Şimdi, değerli arkadaşlarım, onlarca insanın hayatı karartıldı. Bırakın, maddi manevi zararlarını bırakın, bir kere, bu Meclis bu insanların... Darbe girişiminde bulunanlar varsa hiçbir sözüm yok yargılansınlar, cezalarını çeksinler ama bu işe bulaşmayan insanların itibarlarını iade etmek zorundayız. İnsanlar itibarlarıyla yaşar. Bunların komşuları var, akrabaları var, çolukları çocukları var. Bu insanlar sokağa çıkamaz durumdalar. Madem suçları yoktu, madem bu kumpastı, o zaman neden bu adamların itibarlarını iade etmiyoruz? Meclisin bu konuda çalışma yapmasının şart olduğunu düşünüyorum arkadaşlar.

Yine az önce benim hemşehrim, Tokat milletvekilimiz bahsetti, ordudan ayrılan astsubaylar var, erler, erbaşlar. Bir yasa çıkarılmış, diyor ki: "İki yıl sonra gidersin sivilde çalışırsın."

Değerli arkadaşlarım, samimiyetle söylüyorum, mutlaka sizlerde de var, her milletvekiline en az 100 tane müracaat var, "Bize iş bulun." ve bu insanlar işlerinden istifa ettikleri için de çoluğu çocuğu aç kalmış, perişan durumdalar. Bu Meclisin bunu çözmesi lazım; ya bu maddeyi kaldıralım -eğer öyle yapılması gerekiyorsa bunu kaldıralım- ya da bu insanlara bir iş sahası açalım. Yani bunu mutlaka düzeltmek zorundayız çünkü yüzlerce insan, yani toplam sayının 10 bin civarında olduğunu biliyorum, bu insanların hepsi mağdurlar. Yani bunların mağduriyetini de lütfen giderelim çünkü biz bunun için buradayız, bu insanlar bizi bu nedenle buraya gönderiyorlar.
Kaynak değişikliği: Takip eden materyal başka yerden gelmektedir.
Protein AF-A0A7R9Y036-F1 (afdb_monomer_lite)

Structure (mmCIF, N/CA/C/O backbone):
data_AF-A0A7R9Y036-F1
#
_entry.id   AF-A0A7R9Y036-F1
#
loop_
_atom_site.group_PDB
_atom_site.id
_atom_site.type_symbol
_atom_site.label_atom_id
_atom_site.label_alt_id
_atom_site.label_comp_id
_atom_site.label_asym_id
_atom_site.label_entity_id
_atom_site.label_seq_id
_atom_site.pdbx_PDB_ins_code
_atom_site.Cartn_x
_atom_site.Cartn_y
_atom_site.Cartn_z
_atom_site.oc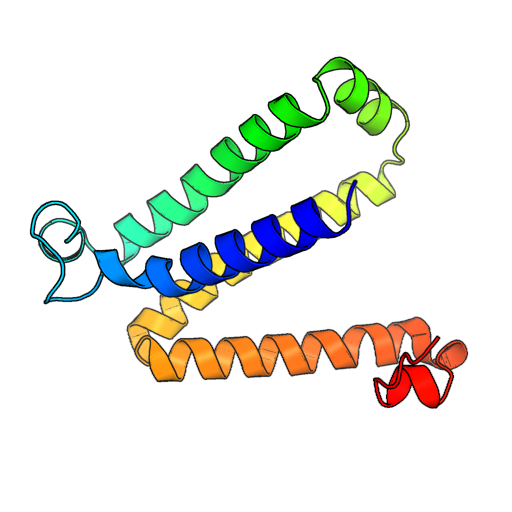cupancy
_atom_site.B_iso_or_equiv
_atom_site.auth_seq_id
_atom_site.auth_comp_id
_atom_site.auth_asym_id
_atom_site.auth_atom_id
_atom_site.pdbx_PDB_model_num
ATOM 1 N N . MET A 1 1 ? -18.950 -15.238 7.536 1.00 57.25 1 MET A N 1
ATOM 2 C CA . MET A 1 1 ? -18.188 -15.498 6.292 1.00 57.25 1 MET A CA 1
ATOM 3 C C . MET A 1 1 ? -17.695 -16.935 6.348 1.00 57.25 1 MET A C 1
ATOM 5 O O . MET A 1 1 ? -17.132 -17.304 7.368 1.00 57.25 1 MET A O 1
ATOM 9 N N . SER A 1 2 ? -17.971 -17.773 5.345 1.00 80.50 2 SER A N 1
ATOM 10 C CA . SER A 1 2 ? -17.486 -19.162 5.350 1.00 80.50 2 SER A CA 1
ATOM 11 C C . SER A 1 2 ? -15.969 -19.189 5.125 1.00 80.50 2 SER A C 1
ATOM 13 O O . SER A 1 2 ? -15.448 -18.364 4.374 1.00 80.50 2 SER A O 1
ATOM 15 N N . ALA A 1 3 ? -15.252 -20.133 5.743 1.00 80.25 3 ALA A N 1
ATOM 16 C CA . ALA A 1 3 ? -13.801 -20.281 5.565 1.00 80.25 3 ALA A CA 1
ATOM 17 C C . ALA A 1 3 ? -13.398 -20.375 4.076 1.00 80.25 3 ALA A C 1
ATOM 19 O O . ALA A 1 3 ? -12.375 -19.833 3.665 1.00 80.25 3 ALA A O 1
ATOM 20 N N . ALA A 1 4 ? -14.261 -20.969 3.245 1.00 83.56 4 ALA A N 1
ATOM 21 C CA . ALA A 1 4 ? -14.090 -21.045 1.797 1.00 83.56 4 ALA A CA 1
ATOM 22 C C . ALA A 1 4 ? -14.034 -19.665 1.113 1.00 83.56 4 ALA A C 1
ATOM 24 O O . ALA A 1 4 ? -13.193 -19.451 0.244 1.00 83.56 4 ALA A O 1
ATOM 25 N N . ALA A 1 5 ? -14.877 -18.710 1.520 1.00 84.12 5 ALA A N 1
ATOM 26 C CA . ALA A 1 5 ? -14.862 -17.359 0.955 1.00 84.12 5 ALA A CA 1
ATOM 27 C C . ALA A 1 5 ? -13.553 -16.619 1.283 1.00 84.12 5 ALA A C 1
ATOM 29 O O . ALA A 1 5 ? -13.007 -15.928 0.426 1.00 84.12 5 ALA A O 1
ATOM 30 N N . GLY A 1 6 ? -13.017 -16.817 2.494 1.00 85.94 6 GLY A N 1
ATOM 31 C CA . GLY A 1 6 ? -11.725 -16.255 2.899 1.00 85.94 6 GLY A CA 1
ATOM 32 C C . GLY A 1 6 ? -10.557 -16.807 2.077 1.00 85.94 6 GLY A C 1
ATOM 33 O O . GLY A 1 6 ? -9.719 -16.040 1.606 1.00 85.94 6 GLY A O 1
ATOM 34 N N . VAL A 1 7 ? -10.540 -18.121 1.826 1.00 90.19 7 VAL A N 1
ATOM 35 C CA . VAL A 1 7 ? -9.515 -18.764 0.984 1.00 90.19 7 VAL A CA 1
ATOM 36 C C . VAL A 1 7 ? -9.569 -18.240 -0.452 1.00 90.19 7 VAL A C 1
ATOM 38 O O . VAL A 1 7 ? -8.536 -17.883 -1.015 1.00 90.19 7 VAL A O 1
ATOM 41 N N . VAL A 1 8 ? -10.764 -18.134 -1.038 1.00 89.94 8 VAL A N 1
ATOM 42 C CA . VAL A 1 8 ? -10.927 -17.599 -2.400 1.00 89.94 8 VAL A CA 1
ATOM 43 C C . VAL A 1 8 ? -10.452 -16.147 -2.481 1.00 89.94 8 VAL A C 1
ATOM 45 O O . VAL A 1 8 ? -9.729 -15.796 -3.413 1.00 89.94 8 VAL A O 1
ATOM 48 N N . ALA A 1 9 ? -10.792 -15.316 -1.492 1.00 86.38 9 ALA A N 1
ATOM 49 C CA . ALA A 1 9 ? -10.335 -13.930 -1.437 1.00 86.38 9 ALA A CA 1
ATOM 50 C C . ALA A 1 9 ? -8.804 -13.822 -1.313 1.00 86.38 9 ALA A C 1
ATOM 52 O O . ALA A 1 9 ? -8.198 -12.978 -1.972 1.00 86.38 9 ALA A O 1
ATOM 53 N N . ALA A 1 10 ? -8.169 -14.700 -0.530 1.00 87.19 10 ALA A N 1
ATOM 54 C CA . ALA A 1 10 ? -6.713 -14.750 -0.390 1.00 87.19 10 ALA A CA 1
ATOM 55 C C . ALA A 1 10 ? -6.008 -15.178 -1.690 1.00 87.19 10 ALA A C 1
ATOM 57 O O . ALA A 1 10 ? -4.977 -14.619 -2.061 1.00 87.19 10 ALA A O 1
ATOM 58 N N . ILE A 1 11 ? -6.575 -16.140 -2.422 1.00 91.00 11 ILE A N 1
ATOM 59 C CA . ILE A 1 11 ? -6.043 -16.550 -3.730 1.00 91.00 11 ILE A CA 1
ATOM 60 C C . ILE A 1 11 ? -6.187 -15.405 -4.739 1.00 91.00 11 ILE A C 1
ATOM 62 O O . ILE A 1 11 ? -5.232 -15.074 -5.443 1.00 91.00 11 ILE A O 1
ATOM 66 N N . ALA A 1 12 ? -7.361 -14.770 -4.790 1.00 89.00 12 ALA A N 1
ATOM 67 C CA . ALA A 1 12 ? -7.619 -13.649 -5.687 1.00 89.00 12 ALA A CA 1
ATOM 68 C C . ALA A 1 12 ? -6.684 -12.462 -5.404 1.00 89.00 12 ALA A C 1
ATOM 70 O O . ALA A 1 12 ? -6.138 -11.876 -6.341 1.00 89.00 12 ALA A O 1
ATOM 71 N N . SER A 1 13 ? -6.443 -12.139 -4.129 1.00 84.56 13 SER A N 1
ATOM 72 C CA . SER A 1 13 ? -5.512 -11.073 -3.749 1.00 84.56 13 SER A CA 1
ATOM 73 C C . SER A 1 13 ? -4.064 -11.421 -4.102 1.00 84.56 13 SER A C 1
ATOM 75 O O . SER A 1 13 ? -3.343 -10.563 -4.612 1.00 84.56 13 SER A O 1
ATOM 77 N N . GLY A 1 14 ? -3.651 -12.681 -3.929 1.00 87.44 14 GLY A N 1
ATOM 78 C CA . GLY A 1 14 ? -2.336 -13.166 -4.349 1.00 87.44 14 GLY A CA 1
ATOM 79 C C . GLY A 1 14 ? -2.116 -13.043 -5.859 1.00 87.44 14 GLY A C 1
ATOM 80 O O . GLY A 1 14 ? -1.081 -12.539 -6.295 1.00 87.44 14 GLY A O 1
ATOM 81 N N . LEU A 1 15 ? -3.109 -13.423 -6.666 1.00 88.94 15 LEU A N 1
ATOM 82 C CA . LEU A 1 15 ? -3.060 -13.269 -8.125 1.00 88.94 15 LEU A CA 1
ATOM 83 C C . LEU A 1 15 ? -3.009 -11.793 -8.540 1.00 88.94 15 LEU A C 1
ATOM 85 O O . LEU A 1 15 ? -2.181 -11.417 -9.375 1.00 88.94 15 LEU A O 1
ATOM 89 N N . ALA A 1 16 ? -3.834 -10.943 -7.922 1.00 86.19 16 ALA A N 1
ATOM 90 C CA . ALA A 1 16 ? -3.812 -9.504 -8.165 1.00 86.19 16 ALA A CA 1
ATOM 91 C C . ALA A 1 16 ? -2.427 -8.908 -7.848 1.00 86.19 16 ALA A C 1
ATOM 93 O O . ALA A 1 16 ? -1.860 -8.194 -8.679 1.00 86.19 16 ALA A O 1
ATOM 94 N N . ASN A 1 17 ? -1.831 -9.284 -6.712 1.00 84.38 17 ASN A N 1
ATOM 95 C CA . ASN A 1 17 ? -0.500 -8.832 -6.300 1.00 84.38 17 ASN A CA 1
ATOM 96 C C . ASN A 1 17 ? 0.624 -9.404 -7.194 1.00 84.38 17 ASN A C 1
ATOM 98 O O . ASN A 1 17 ? 1.592 -8.725 -7.506 1.00 84.38 17 ASN A O 1
ATOM 102 N N . GLY A 1 18 ? 0.494 -10.622 -7.718 1.00 82.06 18 GLY A N 1
ATOM 103 C CA . GLY A 1 18 ? 1.453 -11.140 -8.704 1.00 82.06 18 GLY A CA 1
ATOM 104 C C . GLY A 1 18 ? 1.391 -10.410 -10.054 1.00 82.06 18 GLY A C 1
ATOM 105 O O . GLY A 1 18 ? 2.403 -10.284 -10.749 1.00 82.06 18 GLY A O 1
ATOM 106 N N . SER A 1 19 ? 0.206 -9.920 -10.427 1.00 83.56 19 SER A N 1
ATOM 107 C CA . SER A 1 19 ? -0.081 -9.386 -11.763 1.00 83.56 19 SER A CA 1
ATOM 108 C C . SER A 1 19 ? 0.137 -7.878 -11.932 1.00 83.56 19 SER A C 1
ATOM 110 O O . SER A 1 19 ? 0.259 -7.424 -13.070 1.00 83.56 19 SER A O 1
ATOM 112 N N . TRP A 1 20 ? 0.241 -7.093 -10.849 1.00 82.44 20 TRP A N 1
ATOM 113 C CA . TRP A 1 20 ? 0.305 -5.621 -10.945 1.00 82.44 20 TRP A CA 1
ATOM 114 C C . TRP A 1 20 ? 1.481 -5.113 -11.794 1.00 82.44 20 TRP A C 1
ATOM 116 O O . TRP A 1 20 ? 1.396 -4.046 -12.396 1.00 82.44 20 TRP A O 1
ATOM 126 N N . ASN A 1 21 ? 2.574 -5.882 -11.877 1.00 77.38 21 ASN A N 1
ATOM 127 C CA . ASN A 1 21 ? 3.757 -5.513 -12.654 1.00 77.38 21 ASN A CA 1
ATOM 128 C C . ASN A 1 21 ? 3.663 -5.865 -14.150 1.00 77.38 21 ASN A C 1
ATOM 130 O O . ASN A 1 21 ? 4.483 -5.383 -14.935 1.00 77.38 21 ASN A O 1
ATOM 134 N N . VAL A 1 22 ? 2.687 -6.682 -14.562 1.00 78.25 22 VAL A N 1
ATOM 135 C CA . VAL A 1 22 ? 2.544 -7.173 -15.944 1.00 78.25 22 VAL A CA 1
ATOM 136 C C . VAL A 1 22 ? 2.447 -6.031 -16.965 1.00 78.25 22 VAL A C 1
ATOM 138 O O . VAL A 1 22 ? 3.191 -6.095 -17.941 1.00 78.25 22 VAL A O 1
ATOM 141 N N . PRO A 1 23 ? 1.665 -4.952 -16.747 1.00 74.00 23 PRO A N 1
ATOM 142 C CA . PRO A 1 23 ? 1.546 -3.840 -17.701 1.00 74.00 23 PRO A CA 1
ATOM 143 C C . PRO A 1 23 ? 2.847 -3.075 -17.990 1.00 74.00 23 PRO A C 1
ATOM 145 O O . PRO A 1 23 ? 2.915 -2.284 -18.931 1.00 74.00 23 PRO A O 1
ATOM 148 N N . THR A 1 24 ? 3.874 -3.274 -17.160 1.00 72.31 24 THR A N 1
ATOM 149 C CA . THR A 1 24 ? 5.153 -2.550 -17.232 1.00 72.31 24 THR A CA 1
ATOM 150 C C . THR A 1 24 ? 6.277 -3.385 -17.849 1.00 72.31 24 THR A C 1
ATOM 152 O O . THR A 1 24 ? 7.381 -2.885 -18.058 1.00 72.31 24 THR A O 1
ATOM 155 N N . LYS A 1 25 ? 6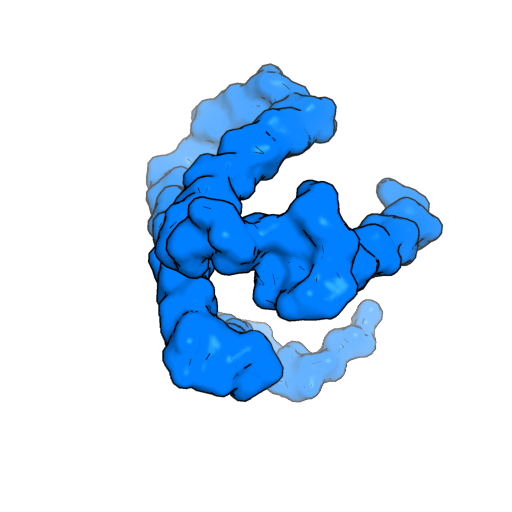.016 -4.664 -18.151 1.00 71.75 25 LYS A N 1
ATOM 156 C CA . LYS A 1 25 ? 6.995 -5.575 -18.752 1.00 71.75 25 LYS A CA 1
ATOM 157 C C . LYS A 1 25 ? 7.025 -5.419 -20.269 1.00 71.75 25 LYS A C 1
ATOM 159 O O . LYS A 1 25 ? 5.986 -5.421 -20.917 1.00 71.75 25 LYS A O 1
ATOM 164 N N . SER A 1 26 ? 8.231 -5.430 -20.840 1.00 66.31 26 SER A N 1
ATOM 165 C CA . SER A 1 26 ? 8.431 -5.336 -22.295 1.00 66.31 26 SER A CA 1
ATOM 166 C C . SER A 1 26 ? 7.759 -6.471 -23.087 1.00 66.31 26 SER A C 1
ATOM 168 O O . SER A 1 26 ? 7.354 -6.268 -24.224 1.00 66.31 26 SER A O 1
ATOM 170 N N . GLN A 1 27 ? 7.592 -7.643 -22.469 1.00 71.19 27 GLN A N 1
ATOM 171 C CA . GLN A 1 27 ? 6.967 -8.829 -23.068 1.00 71.19 27 GLN A CA 1
ATOM 172 C C . GLN A 1 27 ? 5.436 -8.872 -22.900 1.00 71.19 27 GLN A C 1
ATOM 174 O O . GLN A 1 27 ? 4.810 -9.875 -23.243 1.00 71.19 27 GLN A O 1
ATOM 179 N N . ALA A 1 28 ? 4.821 -7.832 -22.327 1.00 69.56 28 ALA A N 1
ATOM 180 C CA . ALA A 1 28 ? 3.376 -7.788 -22.148 1.00 69.56 28 ALA A CA 1
ATOM 181 C C . ALA A 1 28 ? 2.652 -7.655 -23.503 1.00 69.56 28 ALA A C 1
ATOM 183 O O . ALA A 1 28 ? 3.165 -6.993 -24.409 1.00 69.56 28 ALA A O 1
ATOM 184 N N . PRO A 1 29 ? 1.442 -8.233 -23.653 1.00 72.56 29 PRO A N 1
ATOM 185 C CA . PRO A 1 29 ? 0.602 -7.998 -24.823 1.00 72.56 29 PRO A CA 1
ATOM 186 C C . PRO A 1 29 ? 0.435 -6.496 -25.075 1.00 72.56 29 PRO A C 1
ATOM 188 O O . PRO A 1 29 ? 0.244 -5.735 -24.128 1.00 72.56 29 PRO A O 1
ATOM 191 N N . ARG A 1 30 ? 0.448 -6.056 -26.339 1.00 65.94 30 ARG A N 1
ATOM 192 C CA . ARG A 1 30 ? 0.391 -4.624 -26.702 1.00 65.94 30 ARG A CA 1
ATOM 193 C C . ARG A 1 30 ? -0.827 -3.884 -26.123 1.00 65.94 30 ARG A C 1
ATOM 195 O O . ARG A 1 30 ? -0.770 -2.681 -25.919 1.00 65.94 30 ARG A O 1
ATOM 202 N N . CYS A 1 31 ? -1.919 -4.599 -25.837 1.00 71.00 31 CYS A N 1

Şimdi, bakın, arkadaşlar, hep "darbe, darbe, darbe, darbe..." Darbeden hepimiz şikâyetçiyiz, hiç şikâyetçi olmayan kimse yok. Bakın, birkaç gün önce Mecliste bir oylama yapıldı, yaklaşık 40 küsur AKP milletvekili bu oylamalara "evet" dedi. Ne oldu arkadaşlar? Hani bu darbeydi? Demek ki darbe marbe yokmuş, demek ki ortada bir şeyler varmış; bunu biz söyleyince suç oluyor ama AKP'li milletvekilleri gelip oy kullanınca suç olmuyor. Bu darbe lafından falan vazgeçin. Bu işin sorumlularını, bu ülkede kim yolsuzluk yaptıysa, kim tüyü bitmemiş yetimin hakkını yediyse onları yargının önüne çıkarın.